De camino a la comisaría, ya la pelinegra almorzaba tres tacos al pastor y un agua de Jamaica. Mientras que, Esteban solo bebía de una botella con agua mineral. No le agradaba comer en el auto. Sin embargo, dejó que su chica lo hiciera. Hasta él escuchaba el estómago protestarle.
―Te dejo uno ―informó ella, amarrando la bolsa en un nudo. Echó la cabeza hacia atrás y se bebió el restante del agua―. Me imagino que, ni siquiera has desayunado.
―Que comes que adivinas ―rio―. La verdad, no tengo hambre. Comí fruta antes de salir.
―Estoy un poco nerviosa ―verbalizó, tosiendo―. Desde esa vez, no he visto a ese viejo y ni idea de cómo reaccionaré.
―Ahí estaré yo para apoyarte, descuida. ―Le apretó la mano sobre su muslo, y luego la besó dejándole los nudillos húmedos.
Aparcó en un sitio que el comandante había reservado para él, y se bajó a abrirle la puerta a María. La sintió tensarse.

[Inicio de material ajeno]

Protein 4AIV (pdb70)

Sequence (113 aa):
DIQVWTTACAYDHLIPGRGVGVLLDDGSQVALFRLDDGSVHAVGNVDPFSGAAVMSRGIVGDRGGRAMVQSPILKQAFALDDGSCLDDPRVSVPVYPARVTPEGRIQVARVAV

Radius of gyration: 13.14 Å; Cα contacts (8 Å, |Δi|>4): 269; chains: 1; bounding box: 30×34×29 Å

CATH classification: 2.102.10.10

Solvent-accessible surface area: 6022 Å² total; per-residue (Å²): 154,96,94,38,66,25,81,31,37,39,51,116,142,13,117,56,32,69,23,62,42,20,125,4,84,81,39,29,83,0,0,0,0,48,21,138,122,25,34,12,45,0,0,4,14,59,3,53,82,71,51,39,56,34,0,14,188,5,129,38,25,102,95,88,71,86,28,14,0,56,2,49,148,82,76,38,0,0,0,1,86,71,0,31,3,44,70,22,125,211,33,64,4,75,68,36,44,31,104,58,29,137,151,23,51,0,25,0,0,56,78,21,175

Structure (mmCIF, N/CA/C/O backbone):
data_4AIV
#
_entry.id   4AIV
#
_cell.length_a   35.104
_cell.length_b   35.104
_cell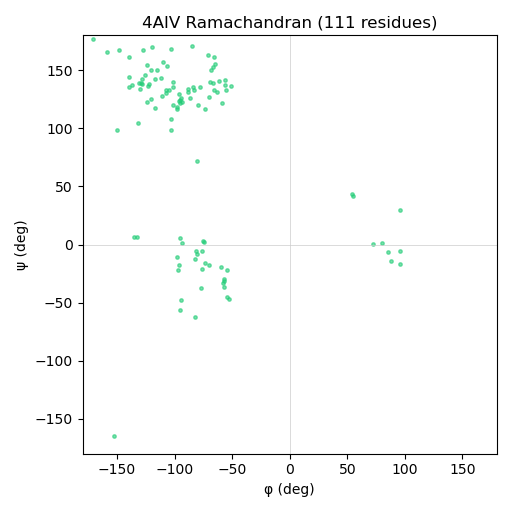.length_c   180.392
_cell.angle_alpha   90.00
_cell.angle_beta   90.00
_cell.angle_gamma   90.00
#
_symmetry.space_group_name_H-M   'P 41 21 2'
#
loop_
_entity.id
_entity.type
_entity.pdbx_description
1 polymer 'PROBABLE NITRITE REDUCTASE [NAD(P)H] SMALL SUBUNIT NIRD'
2 non-polymer GLYCEROL
3 water water
#
loop_
_atom_site.group_PDB
_atom_site.id
_atom_site.type_symbol
_atom_site.label_atom_id
_atom_site.label_alt_id
_atom_site.label_comp_id
_atom_site.label_asym_id
_atom_site.label_entity_id
_atom_site.label_seq_id
_atom_site.pdbx_PDB_ins_code
_atom_site.Cartn_x
_atom_site.Cartn_y
_atom_site.Cartn_z
_atom_site.occupancy
_atom_site.B_iso_or_equiv
_atom_site.auth_seq_id
_atom_site.auth_comp_id
_atom_site.auth_asym_id
_atom_site.auth_atom_id
_atom_site.pdbx_PDB_model_num
ATOM 1 N N . ASP A 1 6 ? 1.661 5.565 31.969 1.00 20.69 6 ASP A N 1
ATOM 2 C CA . ASP A 1 6 ? 3.082 5.889 31.811 1.00 34.05 6 ASP A CA 1
ATOM 3 C C . ASP A 1 6 ? 3.960 4.675 32.106 1.00 31.66 6 ASP A C 1
ATOM 4 O O . ASP A 1 6 ? 3.676 3.908 33.028 1.00 30.53 6 ASP A O 1
ATOM 9 N N . ILE A 1 7 ? 5.027 4.503 31.331 1.00 22.90 7 ILE A N 1
ATOM 10 C CA . ILE A 1 7 ? 6.109 3.609 31.735 1.00 21.31 7 ILE A CA 1
ATOM 11 C C . ILE A 1 7 ? 7.452 4.329 31.654 1.00 17.46 7 ILE A C 1
ATOM 12 O O . ILE A 1 7 ? 7.687 5.130 30.752 1.00 22.17 7 ILE A O 1
ATOM 17 N N . GLN A 1 8 ? 8.334 4.061 32.601 1.00 19.29 8 GLN A N 1
ATOM 18 C CA . GLN A 1 8 ? 9.657 4.661 32.534 1.00 16.63 8 GLN A CA 1
ATOM 19 C C . GLN A 1 8 ? 10.637 3.721 31.841 1.00 17.58 8 GLN A C 1
ATOM 20 O O . GLN A 1 8 ? 10.816 2.572 32.253 1.00 16.96 8 GLN A O 1
ATOM 26 N N . VAL A 1 9 ? 11.253 4.206 30.770 1.00 14.88 9 VAL A N 1
ATOM 27 C CA . VAL A 1 9 ? 12.245 3.413 30.061 1.00 14.56 9 VAL A CA 1
ATOM 28 C C . VAL A 1 9 ? 13.624 3.924 30.423 1.00 12.57 9 VAL A C 1
ATOM 29 O O . VAL A 1 9 ? 14.021 5.018 30.000 1.00 10.29 9 VAL A O 1
ATOM 33 N N . TRP A 1 10 ? 14.342 3.134 31.222 1.00 10.27 10 TRP A N 1
ATOM 34 C CA . TRP A 1 10 ? 15.603 3.576 31.812 1.00 11.50 10 TRP A CA 1
ATOM 35 C C . TRP A 1 10 ? 16.795 3.296 30.913 1.00 13.42 10 TRP A C 1
ATOM 36 O O . TRP A 1 10 ? 16.936 2.203 30.357 1.00 11.24 10 TRP A O 1
ATOM 47 N N . THR A 1 11 ? 17.645 4.309 30.781 1.00 9.40 11 THR A N 1
ATOM 48 C CA . THR A 1 11 ? 18.949 4.167 30.162 1.00 11.81 11 THR A CA 1
ATOM 49 C C . THR A 1 11 ? 20.002 4.338 31.248 1.00 11.37 11 THR A C 1
ATOM 50 O O . THR A 1 11 ? 19.988 5.323 31.990 1.00 10.93 11 THR A O 1
ATOM 54 N N . THR A 1 12 ? 20.917 3.380 31.347 1.00 12.00 12 THR A N 1
ATOM 55 C CA . THR A 1 12 ? 22.003 3.471 32.317 1.00 15.10 12 THR A CA 1
ATOM 56 C C . THR A 1 12 ? 23.086 4.399 31.783 1.00 16.76 12 THR A C 1
ATOM 57 O O . THR A 1 12 ? 23.646 4.150 30.715 1.00 14.34 12 THR A O 1
ATOM 61 N N . ALA A 1 13 ? 23.359 5.482 32.512 1.00 11.50 13 ALA A N 1
ATOM 62 C CA . ALA A 1 13 ? 24.355 6.462 32.083 1.00 12.15 13 ALA A CA 1
ATOM 63 C C . ALA A 1 13 ? 25.774 6.030 32.441 1.00 18.20 13 ALA A C 1
ATOM 64 O O . ALA A 1 13 ? 26.621 5.840 31.565 1.00 18.35 13 ALA A O 1
ATOM 66 N N . CYS A 1 14 ? 26.039 5.888 33.736 1.00 13.87 14 CYS A N 1
ATOM 67 C CA . CYS A 1 14 ? 27.395 5.599 34.197 1.00 13.25 14 CYS A CA 1
ATOM 68 C C . CYS A 1 14 ? 27.405 5.264 35.667 1.00 14.31 14 CYS A C 1
ATOM 69 O O . CYS A 1 14 ? 26.365 5.327 36.326 1.00 10.70 14 CYS A O 1
ATOM 72 N N . ALA A 1 15 ? 28.591 4.919 36.171 1.00 14.89 15 ALA A N 1
ATOM 73 C CA . ALA A 1 15 ? 28.802 4.754 37.605 1.00 15.42 15 ALA A CA 1
ATOM 74 C C . ALA A 1 15 ? 28.721 6.123 38.272 1.00 11.14 15 ALA A C 1
ATOM 75 O O . ALA A 1 15 ? 29.208 7.120 37.730 1.00 12.42 15 ALA A O 1
ATOM 77 N N . TYR A 1 16 ? 28.087 6.165 39.442 1.00 12.78 16 TYR A N 1
ATOM 78 C CA . TYR A 1 16 ? 27.920 7.405 40.188 1.00 11.59 16 TYR A CA 1
ATOM 79 C C . TYR A 1 16 ? 29.248 8.102 40.438 1.00 14.05 16 TYR A C 1
ATOM 80 O O . TYR A 1 16 ? 29.368 9.317 40.250 1.00 10.45 16 TYR A O 1
ATOM 89 N N . ASP A 1 17 ? 30.248 7.330 40.854 1.00 12.79 17 ASP A N 1
ATOM 90 C CA . ASP A 1 17 ? 31.551 7.899 41.195 1.00 14.00 17 ASP A CA 1
ATOM 91 C C . ASP A 1 17 ? 32.392 8.304 39.975 1.00 16.56 17 ASP A C 1
ATOM 92 O O . ASP A 1 17 ? 33.539 8.732 40.118 1.00 20.83 17 ASP A O 1
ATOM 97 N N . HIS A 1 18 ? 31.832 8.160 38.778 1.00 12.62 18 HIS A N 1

―Estarás bien ―tranquilizó, acompañando sus palabras con un beso en la frente―. Será la última vez que lo tendrás cerca.
No sería un juicio. El dinero, todavía compraba a los jueces y todos lo sabían. Esteban giró un cheque, para que los medios de comunicación no atestaran el módulo ni escribieran nada sobre el caso en los periódicos.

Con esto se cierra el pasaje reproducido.